--- EXERCISE GOAL ---
Up to and including the line with "Organism: NCBI:txid2838600", output the records exactly as they appear.

--- INPUT ---
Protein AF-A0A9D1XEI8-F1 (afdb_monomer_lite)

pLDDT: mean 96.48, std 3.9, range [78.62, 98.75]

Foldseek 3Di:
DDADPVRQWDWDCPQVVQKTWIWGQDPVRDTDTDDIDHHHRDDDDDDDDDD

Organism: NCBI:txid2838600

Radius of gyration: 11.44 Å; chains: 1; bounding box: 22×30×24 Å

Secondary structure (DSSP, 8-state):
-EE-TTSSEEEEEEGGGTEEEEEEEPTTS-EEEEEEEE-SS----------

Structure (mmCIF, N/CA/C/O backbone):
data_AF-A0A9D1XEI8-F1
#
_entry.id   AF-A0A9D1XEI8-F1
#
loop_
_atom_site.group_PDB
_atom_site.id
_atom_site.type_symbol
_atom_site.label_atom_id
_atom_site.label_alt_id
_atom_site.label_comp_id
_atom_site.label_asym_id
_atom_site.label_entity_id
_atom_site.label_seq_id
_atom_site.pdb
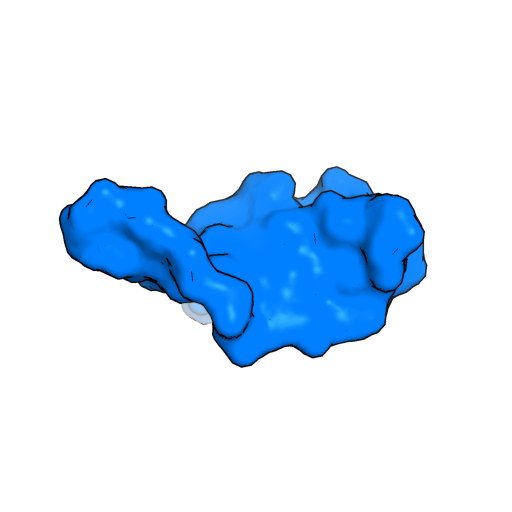x_PDB_ins_code
_atom_site.Cartn_x
_atom_site.Cartn_y
_atom_site.Cartn_z
_atom_site.occupancy
_atom_site.B_iso_or_equiv
_atom_site.auth_seq_id
_atom_site.auth_comp_id
_atom_site.auth_asym_id
_atom_site.auth_atom_id
_atom_site.pdbx_PDB_model_num
ATOM 1 N N . MET A 1 1 ? 7.866 0.093 5.085 1.00 94.56 1 MET A N 1
ATOM 2 C CA . MET A 1 1 ? 6.548 -0.531 4.853 1.00 94.56 1 MET A CA 1
ATOM 3 C C . MET A 1 1 ? 5.677 -0.197 6.039 1.00 94.56 1 MET A C 1
ATOM 5 O O . MET A 1 1 ? 6.238 -0.050 7.119 1.00 94.56 1 MET A O 1
ATOM 9 N N . GLU A 1 2 ? 4.370 -0.080 5.850 1.00 97.62 2 GLU A N 1
ATOM 10 C CA . GLU A 1 2 ? 3.455 0.223 6.948 1.00 97.62 2 GLU A CA 1
ATOM 11 C C . GLU A 1 2 ? 2.076 -0.395 6.734 1.00 97.62 2 GLU A C 1
ATOM 13 O O . GLU A 1 2 ? 1.591 -0.455 5.605 1.00 97.62 2 GLU A O 1
ATOM 18 N N . LEU A 1 3 ? 1.465 -0.865 7.820 1.00 97.38 3 LEU A N 1
ATOM 19 C CA . LEU A 1 3 ? 0.102 -1.384 7.827 1.00 97.38 3 LEU A CA 1
ATOM 20 C C . LEU A 1 3 ? -0.893 -0.247 8.014 1.00 97.38 3 LEU A C 1
ATOM 22 O O . LEU A 1 3 ? -0.646 0.674 8.792 1.00 97.38 3 LEU A O 1
ATOM 26 N N . THR A 1 4 ? -2.050 -0.346 7.367 1.00 96.94 4 THR A N 1
ATOM 27 C CA . THR A 1 4 ? -3.190 0.478 7.768 1.00 96.94 4 THR A CA 1
ATOM 28 C C . THR A 1 4 ? -3.582 0.154 9.217 1.00 96.94 4 THR
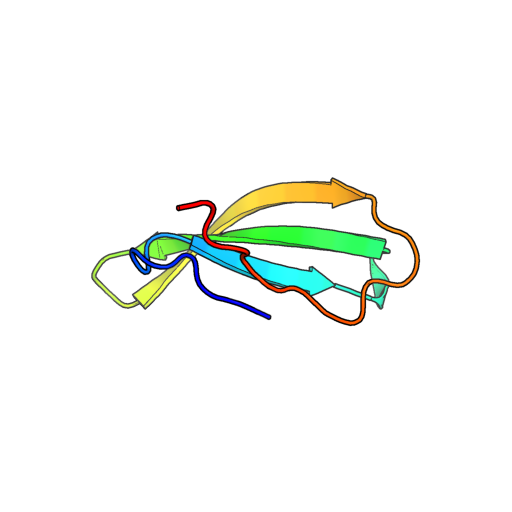 A C 1
ATOM 30 O O . THR A 1 4 ? -3.397 -0.985 9.656 1.00 96.94 4 THR A O 1
ATOM 33 N N . PRO A 1 5 ? -4.147 1.107 9.983 1.00 95.44 5 PRO A N 1
ATOM 34 C CA . PRO A 1 5 ? -4.514 0.871 11.385 1.00 95.44 5 PRO A CA 1
ATOM 35 C C . PRO A 1 5 ? -5.474 -0.307 11.611 1.00 95.44 5 PRO A C 1
ATOM 37 O O . PRO A 1 5 ? -5.457 -0.924 12.671 1.00 95.44 5 PRO A O 1
ATOM 40 N N . ASP A 1 6 ? -6.302 -0.633 10.617 1.00 96.06 6 ASP A N 1
ATOM 41 C CA . ASP A 1 6 ? -7.229 -1.769 10.632 1.00 96.06 6 ASP A CA 1
ATOM 42 C C . ASP A 1 6 ? -6.612 -3.091 10.136 1.00 96.06 6 ASP A C 1
ATOM 44 O O . ASP A 1 6 ? -7.316 -4.096 10.039 1.00 96.06 6 ASP A O 1
ATOM 48 N N . ALA A 1 7 ? -5.316 -3.085 9.809 1.00 96.12 7 ALA A N 1
ATOM 49 C CA . ALA A 1 7 ? -4.538 -4.210 9.300 1.00 96.12 7 ALA A CA 1
ATOM 50
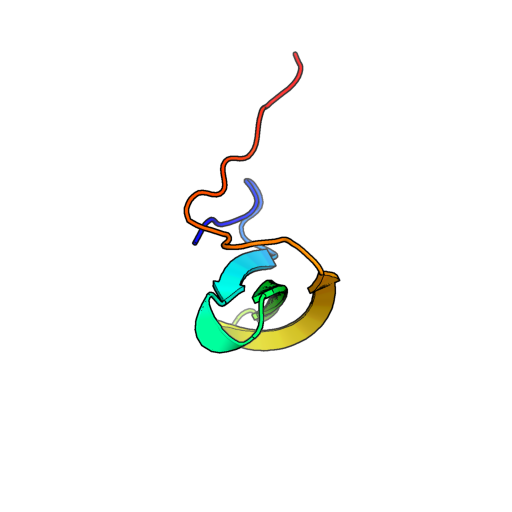 C C . ALA A 1 7 ? -5.102 -4.874 8.029 1.00 96.12 7 ALA A C 1
ATOM 52 O O . ALA A 1 7 ? -4.804 -6.036 7.762 1.00 96.12 7 ALA A O 1
ATOM 53 N N . ARG A 1 8 ? -5.896 -4.152 7.227 1.00 98.06 8 ARG A N 1
ATOM 54 C CA . ARG A 1 8 ? -6.422 -4.673 5.952 1.00 98.06 8 ARG A CA 1
ATOM 55 C C . ARG A 1 8 ? -5.454 -4.521 4.787 1.00 98.06 8 ARG A C 1
ATOM 57 O O . ARG A 1 8 ? -5.517 -5.309 3.847 1.00 98.06 8 ARG A O 1
ATOM 64 N N . TYR A 1 9 ? -4.560 -3.533 4.843 1.00 98.50 9 TYR A N 1
ATOM 65 C CA . TYR A 1 9 ? -3.618 -3.259 3.764 1.00 98.50 9 TYR A CA 1
ATOM 66 C C . TYR A 1 9 ? -2.193 -3.044 4.273 1.00 98.50 9 TYR A C 1
ATOM 68 O O . TYR A 1 9 ? -1.969 -2.461 5.335 1.00 98.50 9 TYR A O 1
ATOM 76 N N . LEU A 1 10 ? -1.223 -3.461 3.462 1.00 98.44 10 LEU A N 1
ATOM 77 C CA . LEU A 1 10 ? 0.202 -3.200 3.632 1.00 98.44 10 LEU A CA 1
ATOM 78 C C . LEU A 1 10 ? 0.698 -2.285 2.512 1.00 98.44 10 LEU A C 1
ATOM 80 O O . LEU A 1 10 ? 0.592 -2.608 1.330 1.00 98.44 10 LEU A O 1
ATOM 84 N N . PHE A 1 11 ? 1.298 -1.163 2.893 1.00 98.50 11 PHE A N 1
ATOM 85 C CA . PHE A 1 11 ? 1.930 -0.224 1.979 1.00 98.50 11 PHE A CA 1
ATOM 86 C C . PHE A 1 11 ? 3.441 -0.474 1.945 1.00 98.50 11 PHE A C 1
ATOM 88 O O . PHE A 1 11 ? 4.121 -0.465 2.979 1.00 98.50 11 PHE A O 1
ATOM 95 N N . VAL A 1 12 ? 3.993 -0.678 0.748 1.00 98.25 12 VAL A N 1
ATOM 96 C CA . VAL A 1 12 ? 5.413 -0.984 0.526 1.00 98.25 12 VAL A CA 1
ATOM 97 C C . VAL A 1 12 ? 6.044 0.076 -0.368 1.00 98.25 12 VAL A C 1
ATOM 99 O O . VAL A 1 12 ? 5.581 0.328 -1.475 1.00 98.25 12 VAL A O 1
ATOM 102 N N . ALA A 1 13 ? 7.133 0.678 0.107 1.00 98.19 13 ALA A N 1
ATOM 103 C CA . ALA A 1 13 ? 7.982 1.551 -0.693 1.00 98.19 13 ALA A CA 1
ATOM 104 C C . ALA A 1 13 ? 8.924 0.692 -1.552 1.00 98.19 13 ALA A C 1
ATOM 106 O O . ALA A 1 13 ? 9.924 0.168 -1.057 1.00 98.19 13 ALA A O 1
ATOM 107 N N . GLU A 1 14 ? 8.605 0.527 -2.833 1.00 97.25 14 GLU A N 1
ATOM 108 C CA . GLU A 1 14 ? 9.388 -0.285 -3.763 1.00 97.25 14 GLU A CA 1
ATOM 109 C C . GLU A 1 14 ? 10.387 0.599 -4.520 1.00 97.25 14 GLU A C 1
ATOM 111 O O . GLU A 1 14 ? 10.133 1.075 -5.626 1.00 97.25 14 GLU A O 1
ATOM 116 N N . ARG A 1 15 ? 11.550 0.840 -3.901 1.00 95.75 15 ARG A N 1
ATOM 117 C CA . ARG A 1 15 ? 12.582 1.749 -4.435 1.00 95.75 15 ARG A CA 1
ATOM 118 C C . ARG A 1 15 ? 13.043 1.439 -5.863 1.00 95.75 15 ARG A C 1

--- RESULT BELOW ---
Protein AF-A0A9D1XEI8-F1 (afdb_monomer_lite)

pLDDT: mean 96.48, std 3.9, range [78.62, 98.75]

Foldseek 3Di:
DDADPVRQWDWDCPQVVQKTWIWGQDPVRDTDTDDIDHHHRDDDDDDDDDD

Organism: NCBI:txid2838600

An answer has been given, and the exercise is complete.